# 9wks old today :)



## Rachel_PitLover95' (Mar 1, 2014)

i love her to death!!!!








Sent from Petguide.com Free App


----------



## ames (Jun 6, 2010)

awwwww love the socks  so freaking cute


----------



## jttar (Jan 31, 2013)

Beautiful looking pup. Thanks for sharing.

Joe


----------



## Rachel_PitLover95' (Mar 1, 2014)

Thank you  Shes getting big too quick 

Sent from Petguide.com Free App


----------



## DickyT (Jan 29, 2014)

Nah... She is looking great!


----------



## Rachel_PitLover95' (Mar 1, 2014)

Took Zoey to the vet Yesterday 

Shes 10wks old as of yesterday .

Had her 2nd set of shots & fecal sample  She weighs #14.6pounds , gunna be a big girl!!








Worm free  Along with being healthy and a very healthy coat 

Sent from Petguide.com Free App


----------



## MSK (Aug 13, 2008)

Soooo Cute!


----------



## Rachel_PitLover95' (Mar 1, 2014)

10.5wks 








10wks 








9.5wks 

Sent from Petguide.com Free App


----------



## carbel25 (Feb 7, 2014)

So adorable


----------



## Rachel_PitLover95' (Mar 1, 2014)

Shes already 14.6pounds & shes only 10wks 

Sent from Petguide.com Free App


----------



## Rachel_PitLover95' (Mar 1, 2014)

11weeks old today 

Sent from Petguide.com Free App


----------



## DickyT (Jan 29, 2014)

She is growing up quick and looking good!


----------



## Katey (Aug 5, 2013)

Looks good. 

we are what we do repeatedly. excellence is then not an act, but a habit. - Aristotle


----------



## Rachel_PitLover95' (Mar 1, 2014)

@13 wks she went to the vet for her last set of shots and she weighed 21lbs, also vet said shes very healthy 








Sent from Petguide.com Free App


----------



## DickyT (Jan 29, 2014)

She is looking good, how is the potty training going?


----------



## Rachel_PitLover95' (Mar 1, 2014)

Becomming a pain! She has less accidents but tends to run away from me outside & doesnt listen at all..
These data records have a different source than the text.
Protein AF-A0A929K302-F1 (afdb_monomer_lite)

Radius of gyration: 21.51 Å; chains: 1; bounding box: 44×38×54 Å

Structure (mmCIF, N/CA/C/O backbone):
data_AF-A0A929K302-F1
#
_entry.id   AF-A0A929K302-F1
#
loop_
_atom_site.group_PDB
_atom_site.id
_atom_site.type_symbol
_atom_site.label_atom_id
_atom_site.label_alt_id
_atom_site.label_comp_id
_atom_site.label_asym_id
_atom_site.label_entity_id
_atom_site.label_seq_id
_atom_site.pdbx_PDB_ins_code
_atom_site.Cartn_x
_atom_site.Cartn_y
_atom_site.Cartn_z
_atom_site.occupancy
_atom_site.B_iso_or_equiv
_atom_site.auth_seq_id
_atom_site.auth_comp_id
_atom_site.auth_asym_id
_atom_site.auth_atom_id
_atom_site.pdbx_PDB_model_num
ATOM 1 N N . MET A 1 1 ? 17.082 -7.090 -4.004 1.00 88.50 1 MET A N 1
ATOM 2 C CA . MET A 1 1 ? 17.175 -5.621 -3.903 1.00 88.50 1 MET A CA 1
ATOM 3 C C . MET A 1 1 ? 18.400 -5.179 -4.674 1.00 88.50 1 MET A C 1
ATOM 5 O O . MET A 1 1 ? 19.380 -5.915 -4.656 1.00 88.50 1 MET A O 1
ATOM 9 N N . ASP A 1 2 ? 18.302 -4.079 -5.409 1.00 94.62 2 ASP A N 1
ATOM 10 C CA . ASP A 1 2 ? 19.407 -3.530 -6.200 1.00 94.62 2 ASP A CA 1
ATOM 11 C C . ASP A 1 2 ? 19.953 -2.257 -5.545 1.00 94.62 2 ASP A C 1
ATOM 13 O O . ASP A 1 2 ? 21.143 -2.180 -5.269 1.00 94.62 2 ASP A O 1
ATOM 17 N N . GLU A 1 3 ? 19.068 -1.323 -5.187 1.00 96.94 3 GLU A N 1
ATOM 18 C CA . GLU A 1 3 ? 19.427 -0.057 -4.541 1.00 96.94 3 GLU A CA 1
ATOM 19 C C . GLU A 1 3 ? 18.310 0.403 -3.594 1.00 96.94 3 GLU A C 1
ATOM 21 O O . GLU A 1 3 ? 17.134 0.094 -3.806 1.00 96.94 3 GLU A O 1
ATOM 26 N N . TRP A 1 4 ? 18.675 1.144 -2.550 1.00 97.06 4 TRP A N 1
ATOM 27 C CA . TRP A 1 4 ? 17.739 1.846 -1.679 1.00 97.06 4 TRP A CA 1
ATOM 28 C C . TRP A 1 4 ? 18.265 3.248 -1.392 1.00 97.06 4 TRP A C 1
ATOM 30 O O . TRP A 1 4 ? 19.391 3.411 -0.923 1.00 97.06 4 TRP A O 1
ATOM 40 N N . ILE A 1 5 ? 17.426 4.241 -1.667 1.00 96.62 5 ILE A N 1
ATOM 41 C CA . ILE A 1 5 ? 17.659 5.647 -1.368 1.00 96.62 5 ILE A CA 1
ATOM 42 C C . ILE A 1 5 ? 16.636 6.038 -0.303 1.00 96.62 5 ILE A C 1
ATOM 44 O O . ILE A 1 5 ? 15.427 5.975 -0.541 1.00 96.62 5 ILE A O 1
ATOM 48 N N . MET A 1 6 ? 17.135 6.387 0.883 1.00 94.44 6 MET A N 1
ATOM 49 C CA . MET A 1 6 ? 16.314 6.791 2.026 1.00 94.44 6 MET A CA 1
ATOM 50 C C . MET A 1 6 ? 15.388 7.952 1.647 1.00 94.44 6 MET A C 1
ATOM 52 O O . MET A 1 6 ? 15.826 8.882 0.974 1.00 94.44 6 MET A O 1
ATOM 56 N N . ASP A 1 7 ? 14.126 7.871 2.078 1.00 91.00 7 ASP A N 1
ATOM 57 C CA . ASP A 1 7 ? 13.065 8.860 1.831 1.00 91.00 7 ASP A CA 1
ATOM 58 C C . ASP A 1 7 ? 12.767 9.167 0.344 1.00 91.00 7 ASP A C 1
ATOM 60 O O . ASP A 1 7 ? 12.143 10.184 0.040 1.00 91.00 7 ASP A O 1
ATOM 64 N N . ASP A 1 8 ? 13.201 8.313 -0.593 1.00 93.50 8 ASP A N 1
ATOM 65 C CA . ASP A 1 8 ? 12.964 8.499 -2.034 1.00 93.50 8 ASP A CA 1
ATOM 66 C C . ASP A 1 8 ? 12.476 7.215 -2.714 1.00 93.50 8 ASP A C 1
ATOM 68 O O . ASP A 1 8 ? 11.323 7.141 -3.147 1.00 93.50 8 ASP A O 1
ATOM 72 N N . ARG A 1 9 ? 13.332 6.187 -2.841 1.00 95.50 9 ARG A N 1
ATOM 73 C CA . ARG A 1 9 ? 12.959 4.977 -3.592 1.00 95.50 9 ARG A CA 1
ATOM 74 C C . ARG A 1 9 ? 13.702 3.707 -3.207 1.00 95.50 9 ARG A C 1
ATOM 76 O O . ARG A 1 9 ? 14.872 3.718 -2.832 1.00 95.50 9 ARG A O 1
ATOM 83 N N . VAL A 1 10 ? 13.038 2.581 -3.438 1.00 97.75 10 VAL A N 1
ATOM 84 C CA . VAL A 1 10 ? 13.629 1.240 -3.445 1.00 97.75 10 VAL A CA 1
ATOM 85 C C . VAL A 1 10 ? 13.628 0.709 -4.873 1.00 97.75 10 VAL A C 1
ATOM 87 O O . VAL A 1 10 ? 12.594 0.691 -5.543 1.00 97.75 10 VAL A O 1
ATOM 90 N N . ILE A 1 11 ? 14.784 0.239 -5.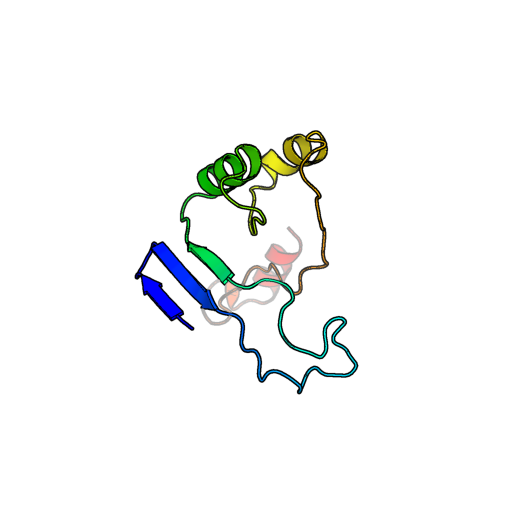336 1.00 97.94 11 ILE A N 1
ATOM 91 C CA . ILE A 1 11 ? 14.940 -0.407 -6.635 1.00 97.94 11 ILE A CA 1
ATOM 92 C C . ILE A 1 11 ? 15.150 -1.902 -6.430 1.00 97.94 11 ILE A C 1
ATOM 94 O O . ILE A 1 11 ? 16.094 -2.358 -5.777 1.00 97.94 11 ILE A O 1
ATOM 98 N N . LEU A 1 12 ? 14.272 -2.688 -7.039 1.00 97.94 12 LEU A N 1
ATOM 99 C CA . LEU A 1 12 ? 14.344 -4.138 -7.068 1.00 97.94 12 LEU A CA 1
ATOM 100 C C . LEU A 1 12 ? 14.609 -4.606 -8.499 1.00 97.94 12 LEU A C 1
ATOM 102 O O . LEU A 1 12 ? 14.035 -4.085 -9.453 1.00 97.94 12 LEU A O 1
ATOM 106 N N . LYS A 1 13 ? 15.457 -5.626 -8.634 1.00 97.56 13 LYS A N 1
ATOM 107 C CA . LYS A 1 13 ? 15.696 -6.336 -9.893 1.00 97.56 13 LYS A CA 1
ATOM 108 C C . LYS A 1 13 ? 15.093 -7.730 -9.856 1.00 97.56 13 LYS A C 1
ATOM 110 O O . LYS A 1 13 ? 15.015 -8.346 -8.787 1.00 97.56 13 LYS A O 1
ATOM 115 N N . LYS A 1 14 ? 14.715 -8.230 -11.031 1.00 97.00 14 LYS A N 1
ATOM 116 C CA . LYS A 1 14 ? 14.259 -9.607 -11.231 1.00 97.00 14 LYS A CA 1
ATOM 117 C C . LYS A 1 14 ? 15.255 -10.593 -10.624 1.00 97.00 14 LYS A C 1
ATOM 119 O O . LYS A 1 14 ? 16.457 -10.508 -10.869 1.00 97.00 14 LYS A O 1
ATOM 124 N N . ASN A 1 15 ? 14.739 -11.555 -9.864 1.00 96.56 15 ASN A N 1
ATOM 125 C CA . ASN A 1 15 ? 15.499 -12.733 -9.473 1.00 96.56 15 ASN A CA 1
ATOM 126 C C . ASN A 1 15 ? 15.233 -13.857 -10.492 1.00 96.56 15 ASN A C 1
ATOM 128 O O . ASN A 1 15 ? 14.164 -14.469 -10.428 1.00 96.56 15 ASN A O 1
ATOM 132 N N . PRO A 1 16 ? 16.163 -14.148 -11.421 1.00 96.75 16 PRO A N 1
ATOM 133 C CA . PRO A 1 16 ? 15.958 -15.178 -12.439 1.00 96.75 16 PRO A CA 1
ATOM 134 C C . PRO A 1 16 ? 15.917 -16.597 -11.857 1.00 96.75 16 PRO A C 1
ATOM 136 O O . PRO A 1 16 ? 15.413 -17.501 -12.513 1.00 96.75 16 PRO A O 1
ATOM 139 N N . ALA A 1 17 ? 16.417 -16.801 -10.635 1.00 97.19 17 ALA A N 1
ATOM 140 C CA . ALA A 1 17 ? 16.405 -18.098 -9.966 1.00 97.19 17 ALA A CA 1
ATOM 141 C C . ALA A 1 17 ? 15.103 -18.373 -9.193 1.00 97.19 17 ALA A C 1
ATOM 143 O O . ALA A 1 17 ? 14.958 -19.452 -8.626 1.00 97.19 17 ALA A O 1
ATOM 144 N N . TYR A 1 18 ? 14.164 -17.418 -9.138 1.00 96.12 18 TYR A N 1
ATOM 145 C CA . TYR A 1 18 ? 12.900 -17.602 -8.426 1.00 96.12 18 TYR A CA 1
ATOM 146 C C . TYR A 1 18 ? 12.050 -18.685 -9.102 1.00 96.12 18 TYR A C 1
ATOM 148 O O . TYR A 1 18 ? 11.509 -18.473 -10.184 1.00 96.12 18 TYR A O 1
ATOM 156 N N . ASN A 1 19 ? 11.928 -19.845 -8.461 1.00 95.88 19 ASN A N 1
ATOM 157 C CA . ASN A 1 19 ? 11.167 -20.998 -8.957 1.00 95.88 19 ASN A CA 1
ATOM 158 C C . ASN A 1 19 ? 10.258 -21.625 -7.884 1.00 95.88 19 ASN A C 1
ATOM 160 O O . ASN A 1 19 ? 9.821 -22.764 -8.027 1.00 95.88 19 ASN A O 1
ATOM 164 N N . TRP A 1 20 ? 9.991 -20.886 -6.807 1.00 95.31 20 TRP A N 1
ATOM 165 C CA . TRP A 1 20 ? 9.299 -21.368 -5.610 1.00 95.31 20 TRP A CA 1
ATOM 166 C C . TRP A 1 20 ? 7.953 -20.668 -5.369 1.00 95.31 20 TRP A C 1
ATOM 168 O O . TRP A 1 20 ? 7.521 -20.520 -4.225 1.00 95.31 20 TRP A O 1
ATOM 178 N N . GLY A 1 21 ? 7.283 -20.204 -6.428 1.00 93.50 21 GLY A N 1
ATOM 179 C CA . GLY A 1 21 ? 5.932 -19.660 -6.297 1.00 93.50 21 GLY A CA 1
ATOM 180 C C . GLY A 1 21 ? 4.923 -20.733 -5.882 1.00 93.50 21 GLY A C 1
ATOM 181 O O . GLY A 1 21 ? 4.970 -21.868 -6.354 1.00 93.50 21 GLY A O 1
ATOM 182 N N . THR A 1 22 ? 4.012 -20.373 -4.979 1.00 94.94 22 THR A N 1
ATOM 183 C CA . THR A 1 22 ? 3.023 -21.305 -4.412 1.00 94.94 22 THR A CA 1
ATOM 184 C C . THR A 1 22 ? 1.882 -21.593 -5.387 1.00 94.94 22 THR A C 1
ATOM 186 O O . THR A 1 22 ? 1.705 -20.888 -6.380 1.00 94.94 22 THR A O 1
ATOM 189 N N . GLU A 1 23 ? 1.045 -22.588 -5.083 1.00 93.69 23 GLU A N 1
ATOM 190 C CA . GLU A 1 23 ? -0.143 -22.873 -5.897 1.00 93.69 23 GLU A CA 1
ATOM 191 C C . GLU A 1 23 ? -1.135 -21.704 -5.956 1.00 93.69 23 GLU A C 1
ATOM 193 O O . GLU A 1 23 ? -1.818 -21.546 -6.968 1.00 93.69 23 GLU A O 1
ATOM 198 N N . LEU A 1 24 ? -1.147 -20.863 -4.916 1.00 94.12 24 LEU A N 1
ATOM 199 C CA . LEU A 1 24 ? -1.959 -19.649 -4.816 1.00 94.12 24 LEU A CA 1
ATOM 200 C C . LEU A 1 24 ? -1.449 -18.506 -5.710 1.00 94.12 24 LEU A C 1
ATOM 202 O O . LEU A 1 24 ? -2.146 -17.515 -5.896 1.00 94.12 24 LEU A O 1
ATOM 206 N N . SER A 1 25 ? -0.225 -18.604 -6.232 1.00 92.50 25 SER A N 1
ATOM 207 C CA . SER A 1 25 ? 0.392 -17.558 -7.044 1.00 92.50 25 SER A CA 1
ATOM 208 C C . SER A 1 25 ? 0.074 -17.764 -8.526 1.00 92.50 25 SER A C 1
ATOM 210 O O . SER A 1 25 ? 0.332 -18.838 -9.074 1.00 92.50 25 SER A O 1
ATOM 212 N N . GLU A 1 26 ? -0.413 -16.716 -9.200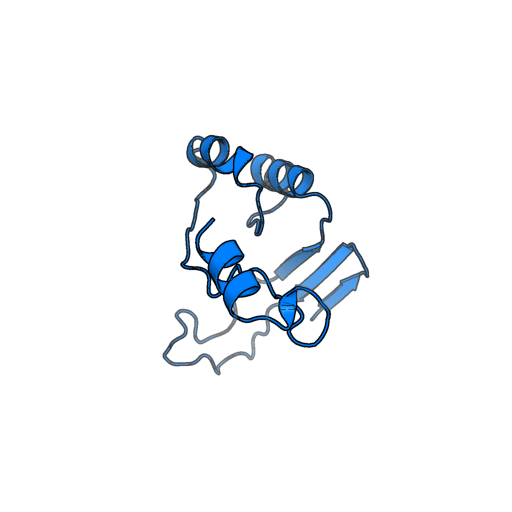 1.00 92.06 26 GLU A N 1
ATOM 213 C CA . GLU A 1 26 ? -0.586 -16.735 -10.661 1.00 92.06 26 GLU A CA 1
ATOM 214 C C . GLU A 1 26 ? 0.763 -16.854 -11.386 1.00 92.06 26 GLU A C 1
ATOM 216 O O . GLU A 1 26 ? 0.922 -17.660 -12.302 1.00 92.06 26 GLU A O 1
ATOM 221 N N . ASN A 1 27 ? 1.769 -16.082 -10.956 1.00 92.44 27 ASN A N 1
ATOM 222 C CA . ASN A 1 27 ? 3.139 -16.225 -11.439 1.00 92.44 27 ASN A CA 1
ATOM 223 C C . ASN A 1 27 ? 3.947 -17.115 -10.488 1.00 92.44 27 ASN A C 1
ATOM 225 O O . ASN A 1 27 ? 4.191 -16.736 -9.344 1.00 92.44 27 ASN A O 1
ATOM 229 N N . ARG A 1 28 ? 4.388 -18.282 -10.970 1.00 94.56 28 ARG A N 1
ATOM 230 C CA . ARG A 1 28 ? 5.138 -19.264 -10.163 1.00 94.56 28 ARG A CA 1
ATOM 231 C C . ARG A 1 28 ? 6.651 -19.268 -10.410 1.00 94.56 28 ARG A C 1
ATOM 233 O O . ARG A 1 28 ? 7.393 -19.912 -9.673 1.00 94.56 28 ARG A O 1
ATOM 240 N N . GLY A 1 29 ? 7.096 -18.559 -11.446 1.00 94.69 29 GLY A N 1
ATOM 241 C CA . GLY A 1 29 ? 8.499 -18.405 -11.826 1.00 94.69 29 GLY A CA 1
ATOM 242 C C . GLY A 1 29 ? 8.976 -16.959 -11.681 1.00 94.69 29 GLY A C 1
ATOM 243 O O . GLY A 1 29 ? 8.305 -16.152 -11.029 1.00 94.69 29 GLY A O 1
ATOM 244 N N . PRO A 1 30 ? 10.124 -16.600 -12.280 1.00 95.94 30 PRO A N 1
ATOM 245 C CA . PRO A 1 30 ? 10.676 -15.256 -12.179 1.00 95.94 30 PRO A CA 1
ATOM 246 C C . PRO A 1 30 ? 9.663 -14.183 -12.586 1.00 95.94 30 PRO A C 1
ATOM 248 O O . PRO A 1 30 ? 8.752 -14.428 -13.381 1.00 95.94 30 PRO A O 1
ATOM 251 N N . ALA A 1 31 ? 9.818 -12.974 -12.044 1.00 95.50 31 ALA A N 1
ATOM 252 C CA . ALA A 1 31 ? 8.981 -11.844 -12.437 1.00 95.50 31 ALA A CA 1
ATOM 253 C C . ALA A 1 31 ? 9.021 -11.642 -13.963 1.00 95.50 31 ALA A C 1
ATOM 255 O O . ALA A 1 31 ? 10.041 -11.888 -14.607 1.00 95.50 31 ALA A O 1
ATOM 256 N N . LYS A 1 32 ? 7.919 -11.169 -14.552 1.00 95.12 32 LYS A N 1
ATOM 257 C CA . LYS A 1 32 ? 7.890 -10.822 -15.982 1.00 95.12 32 LYS A CA 1
ATOM 258 C C . LYS A 1 32 ? 8.652 -9.518 -16.248 1.00 95.12 32 LYS A C 1
ATOM 260 O O . LYS A 1 32 ? 9.364 -9.424 -17.242 1.00 95.12 32 LYS A O 1
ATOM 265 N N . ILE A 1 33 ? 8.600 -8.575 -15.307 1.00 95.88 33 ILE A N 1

Sent from Petguide.com Free App


----------



## DickyT (Jan 29, 2014)

Rachel_PitLover95' said:


> Becomming a pain! She has less accidents but tends to run away from me outside & doesnt listen at all..
> 
> Sent from Petguide.com Free App


Use a leash when taking her outside.

Pups don't listen well outside, there is too much distraction for them. It is up to you to make sure you have control over the situation and a leash is the 1st place to start.


----------



## Rachel_PitLover95' (Mar 1, 2014)

When on a leash she wont poop outside then will come inside and poop.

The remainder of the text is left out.